Some of the treatment effects we observed may reflect life history trade-offs. For example, in the dry treatment, we observed significant selection gradients favouring rapid development (early flowering) in population DRC and no selection on plant size (biomass), whereas in the wet treatment we observed the reverse pattern. Other studies examining the influence of water availability on selection in M. guttatus have reported similar trade-offs both within (Galloway, 1995) and among (Hall and Willis, 2006; Lowry et al., 2008) populations, although in the latter case this appears to be linked to a chromosomal polymorphism (Lowry and Willis, 2010).

Conclusions

In summary, several of the patterns we observed, for example stronger evidence of direct selection for drought escape in dry environments than in wet environments, were consistent with the hypothesis that selfing may evolve indirectly via selection on drought adaptation. Other patterns, however, such as weak selection for WUE, were not consistent with this hypothesis.

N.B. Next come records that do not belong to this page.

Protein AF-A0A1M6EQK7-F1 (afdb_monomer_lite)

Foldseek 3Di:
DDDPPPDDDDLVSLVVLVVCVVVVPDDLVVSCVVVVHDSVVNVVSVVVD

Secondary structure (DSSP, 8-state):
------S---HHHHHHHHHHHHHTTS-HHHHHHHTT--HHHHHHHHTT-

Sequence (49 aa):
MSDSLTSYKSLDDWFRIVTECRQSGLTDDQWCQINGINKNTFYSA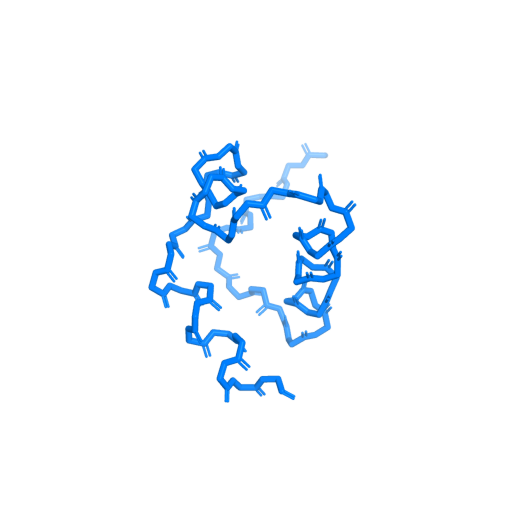IKRL

pLDDT: mean 83.61, std 14.77, range [43.91, 94.38]

Organism: NCBI:txid1121131

Radius of gyration: 10.76 Å; chains: 1; bounding box: 27×24×20 Å

Structure (mmCIF, N/CA/C/O backbone):
data_AF-A0A1M6EQK7-F1
#
_entry.id   AF-A0A1M6EQK7-F1
#
loop_
_atom_site.group_PDB
_atom_site.id
_atom_site.type_symbol
_atom_site.label_atom_id
_atom_site.label_alt_id
_atom_site.label_comp_id
_atom_site.label_asym_id
_atom_site.label_entity_id
_atom_site.label_seq_id
_atom_site.pdbx_PDB_ins_code
_atom_site.Cartn_x
_atom_site.Cartn_y
_atom_site.Cartn_z
_atom_site.occupancy
_atom_site.B_iso_or_equiv
_atom_site.auth_seq_id
_atom_site.auth_comp_id
_atom_site.auth_asym_id
_atom_site.auth_atom_id
_atom_site.pdbx_PDB_model_num
ATOM 1 N N . MET A 1 1 ? 17.609 13.949 6.303 1.00 43.91 1 MET A N 1
ATOM 2 C CA . MET A 1 1 ? 16.263 13.373 6.505 1.00 43.91 1 MET A CA 1
ATOM 3 C C . MET A 1 1 ? 15.365 13.972 5.442 1.00 43.91 1 MET A C 1
ATOM 5 O O . MET A 1 1 ? 14.610 14.891 5.728 1.00 43.91 1 MET A O 1
ATOM 9 N N . SER A 1 2 ? 15.567 13.559 4.193 1.00 47.25 2 SER A N 1
ATOM 10 C CA . SER A 1 2 ? 14.981 14.240 3.033 1.00 47.25 2 SER A CA 1
ATOM 11 C C . SER A 1 2 ? 14.800 13.233 1.903 1.00 47.25 2 SER A C 1
ATOM 13 O O . SER A 1 2 ? 15.332 13.414 0.814 1.00 47.25 2 SER A O 1
ATOM 15 N N . ASP A 1 3 ? 14.116 12.128 2.184 1.00 46.06 3 ASP A N 1
ATOM 16 C CA . ASP A 1 3 ? 13.860 11.113 1.170 1.00 46.06 3 ASP A CA 1
ATOM 17 C C . ASP A 1 3 ? 12.544 11.414 0.456 1.00 46.06 3 ASP A C 1
ATOM 19 O O . ASP A 1 3 ? 11.448 11.024 0.860 1.00 46.06 3 ASP A O 1
ATOM 23 N N . SER A 1 4 ? 12.699 12.165 -0.630 1.00 49.66 4 SER A N 1
ATOM 24 C CA . SER A 1 4 ? 11.741 12.333 -1.718 1.00 49.66 4 SER A CA 1
ATOM 25 C C . SER A 1 4 ? 11.449 10.974 -2.381 1.00 49.66 4 SER A C 1
ATOM 27 O O . SER A 1 4 ? 11.942 10.689 -3.467 1.00 49.66 4 SER A O 1
ATOM 29 N N . LEU A 1 5 ? 10.669 10.101 -1.733 1.00 52.75 5 LEU A N 1
ATOM 30 C CA . LEU A 1 5 ? 10.340 8.750 -2.226 1.00 52.75 5 LEU A CA 1
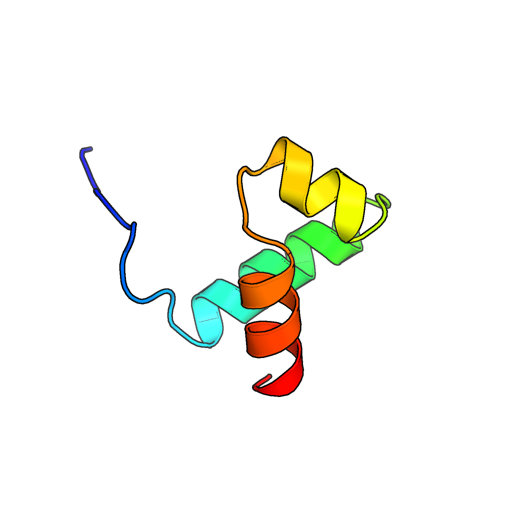ATOM 31 C C . LEU A 1 5 ? 8.987 8.696 -2.943 1.00 52.75 5 LEU A C 1
ATOM 33 O O . LEU A 1 5 ? 8.124 7.868 -2.647 1.00 52.75 5 LEU A O 1
ATOM 37 N N . THR A 1 6 ? 8.799 9.563 -3.932 1.00 50.66 6 THR A N 1
ATOM 38 C CA . THR A 1 6 ? 7.702 9.445 -4.906 1.00 50.66 6 THR A CA 1
ATOM 39 C C . THR A 1 6 ? 8.081 8.619 -6.137 1.00 50.66 6 THR A C 1
ATOM 41 O O . THR A 1 6 ? 7.449 8.761 -7.180 1.00 50.66 6 THR A O 1
ATOM 44 N N . SER A 1 7 ? 9.065 7.715 -6.058 1.00 64.62 7 SER A N 1
ATOM 45 C CA . SER A 1 7 ? 9.322 6.789 -7.166 1.00 64.62 7 SER A CA 1
ATOM 46 C C . SER A 1 7 ? 10.046 5.520 -6.711 1.00 64.62 7 SER A C 1
ATOM 48 O O . SER A 1 7 ? 11.157 5.592 -6.204 1.00 64.62 7 SER A O 1
ATOM 50 N N . TYR A 1 8 ? 9.395 4.370 -6.922 1.00 57.53 8 TYR A N 1
ATOM 51 C CA . TYR A 1 8 ? 9.845 2.991 -6.661 1.00 57.53 8 TYR A CA 1
ATOM 52 C C . TYR A 1 8 ? 9.888 2.529 -5.197 1.00 57.53 8 TYR A C 1
ATOM 54 O O . TYR A 1 8 ? 10.937 2.212 -4.650 1.00 57.53 8 TYR A O 1
ATOM 62 N N . LYS A 1 9 ? 8.706 2.367 -4.592 1.00 74.00 9 LYS A N 1
ATOM 63 C CA . LYS A 1 9 ? 8.546 1.426 -3.472 1.00 74.00 9 LYS A CA 1
ATOM 64 C C . LYS A 1 9 ? 8.844 0.007 -3.971 1.00 74.00 9 LYS A C 1
ATOM 66 O O . LYS A 1 9 ? 8.229 -0.428 -4.951 1.00 74.00 9 LYS A O 1
ATOM 71 N N . SER A 1 10 ? 9.787 -0.679 -3.329 1.00 84.06 10 SER A N 1
ATOM 72 C CA . SER A 1 10 ? 10.114 -2.082 -3.613 1.00 84.06 10 SER A CA 1
ATOM 73 C C . SER A 1 10 ? 8.959 -3.015 -3.214 1.00 84.06 10 SER A C 1
ATOM 75 O O . SER A 1 10 ? 8.027 -2.591 -2.526 1.00 84.06 10 SER A O 1
ATOM 77 N N . LEU A 1 11 ? 8.985 -4.285 -3.644 1.00 84.94 11 LEU A N 1
ATOM 78 C CA . LEU A 1 11 ? 7.982 -5.270 -3.204 1.00 84.94 11 LEU A CA 1
ATOM 79 C C . LEU A 1 11 ? 7.977 -5.416 -1.674 1.00 84.94 11 LEU A C 1
ATOM 81 O O . LEU A 1 11 ? 6.906 -5.433 -1.076 1.00 84.94 11 LEU A O 1
ATOM 85 N N . ASP A 1 12 ? 9.147 -5.415 -1.032 1.00 87.12 12 ASP A N 1
ATOM 86 C CA . ASP A 1 12 ? 9.258 -5.458 0.431 1.00 87.12 12 ASP A CA 1
ATOM 87 C C . ASP A 1 12 ? 8.632 -4.228 1.108 1.00 87.12 12 ASP A C 1
ATOM 89 O O . ASP A 1 12 ? 7.937 -4.355 2.119 1.00 87.12 12 ASP A O 1
ATOM 93 N N . ASP A 1 13 ? 8.796 -3.033 0.530 1.00 89.50 13 ASP A N 1
ATOM 94 C CA . ASP A 1 13 ? 8.141 -1.822 1.046 1.00 89.50 13 ASP A CA 1
ATOM 95 C C . ASP A 1 13 ? 6.618 -1.923 0.943 1.00 89.50 13 ASP A C 1
ATOM 97 O O . ASP A 1 13 ? 5.896 -1.540 1.867 1.00 89.50 13 ASP A O 1
ATOM 101 N N . TRP A 1 14 ? 6.116 -2.463 -0.172 1.00 90.50 14 TRP A N 1
ATOM 102 C CA . TRP A 1 14 ? 4.689 -2.715 -0.343 1.00 90.50 14 TRP A CA 1
ATOM 103 C C . TRP A 1 14 ? 4.170 -3.761 0.635 1.00 90.50 14 TRP A C 1
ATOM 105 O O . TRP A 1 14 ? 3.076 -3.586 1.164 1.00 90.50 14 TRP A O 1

We found evidence supporting the idea that temporal or spatial variation in water availability may contribute toward the maintenance of variation in mating system and drought escape traits. Specifically, genetic correlations that may constrain the adaptive evolution of flower size or developmental rate were observed only when plants were grown in wet soil. Patterns in phenotypic plasticity suggest that divergence between taxa could have been facilitated by plasticity in flowering time and self-fertilization in response to changes in soil moisture. Overall, our results suggest that the hypothesis that self-fertilization may evolve in correlation with other life history traits is plausible. The role of environmental variation in the joint evolution of selfing and life history characteristics has received scant attention and warrants additional study.

SUPPLEMENTARY DATA

Supplementary data are available online at www.aob.oxfordjournals.org and consist of Table S1: results of mixed-model ANOVA tests comparing trait means between wet and dry soil in experimental greenhouse populations of Mimulus.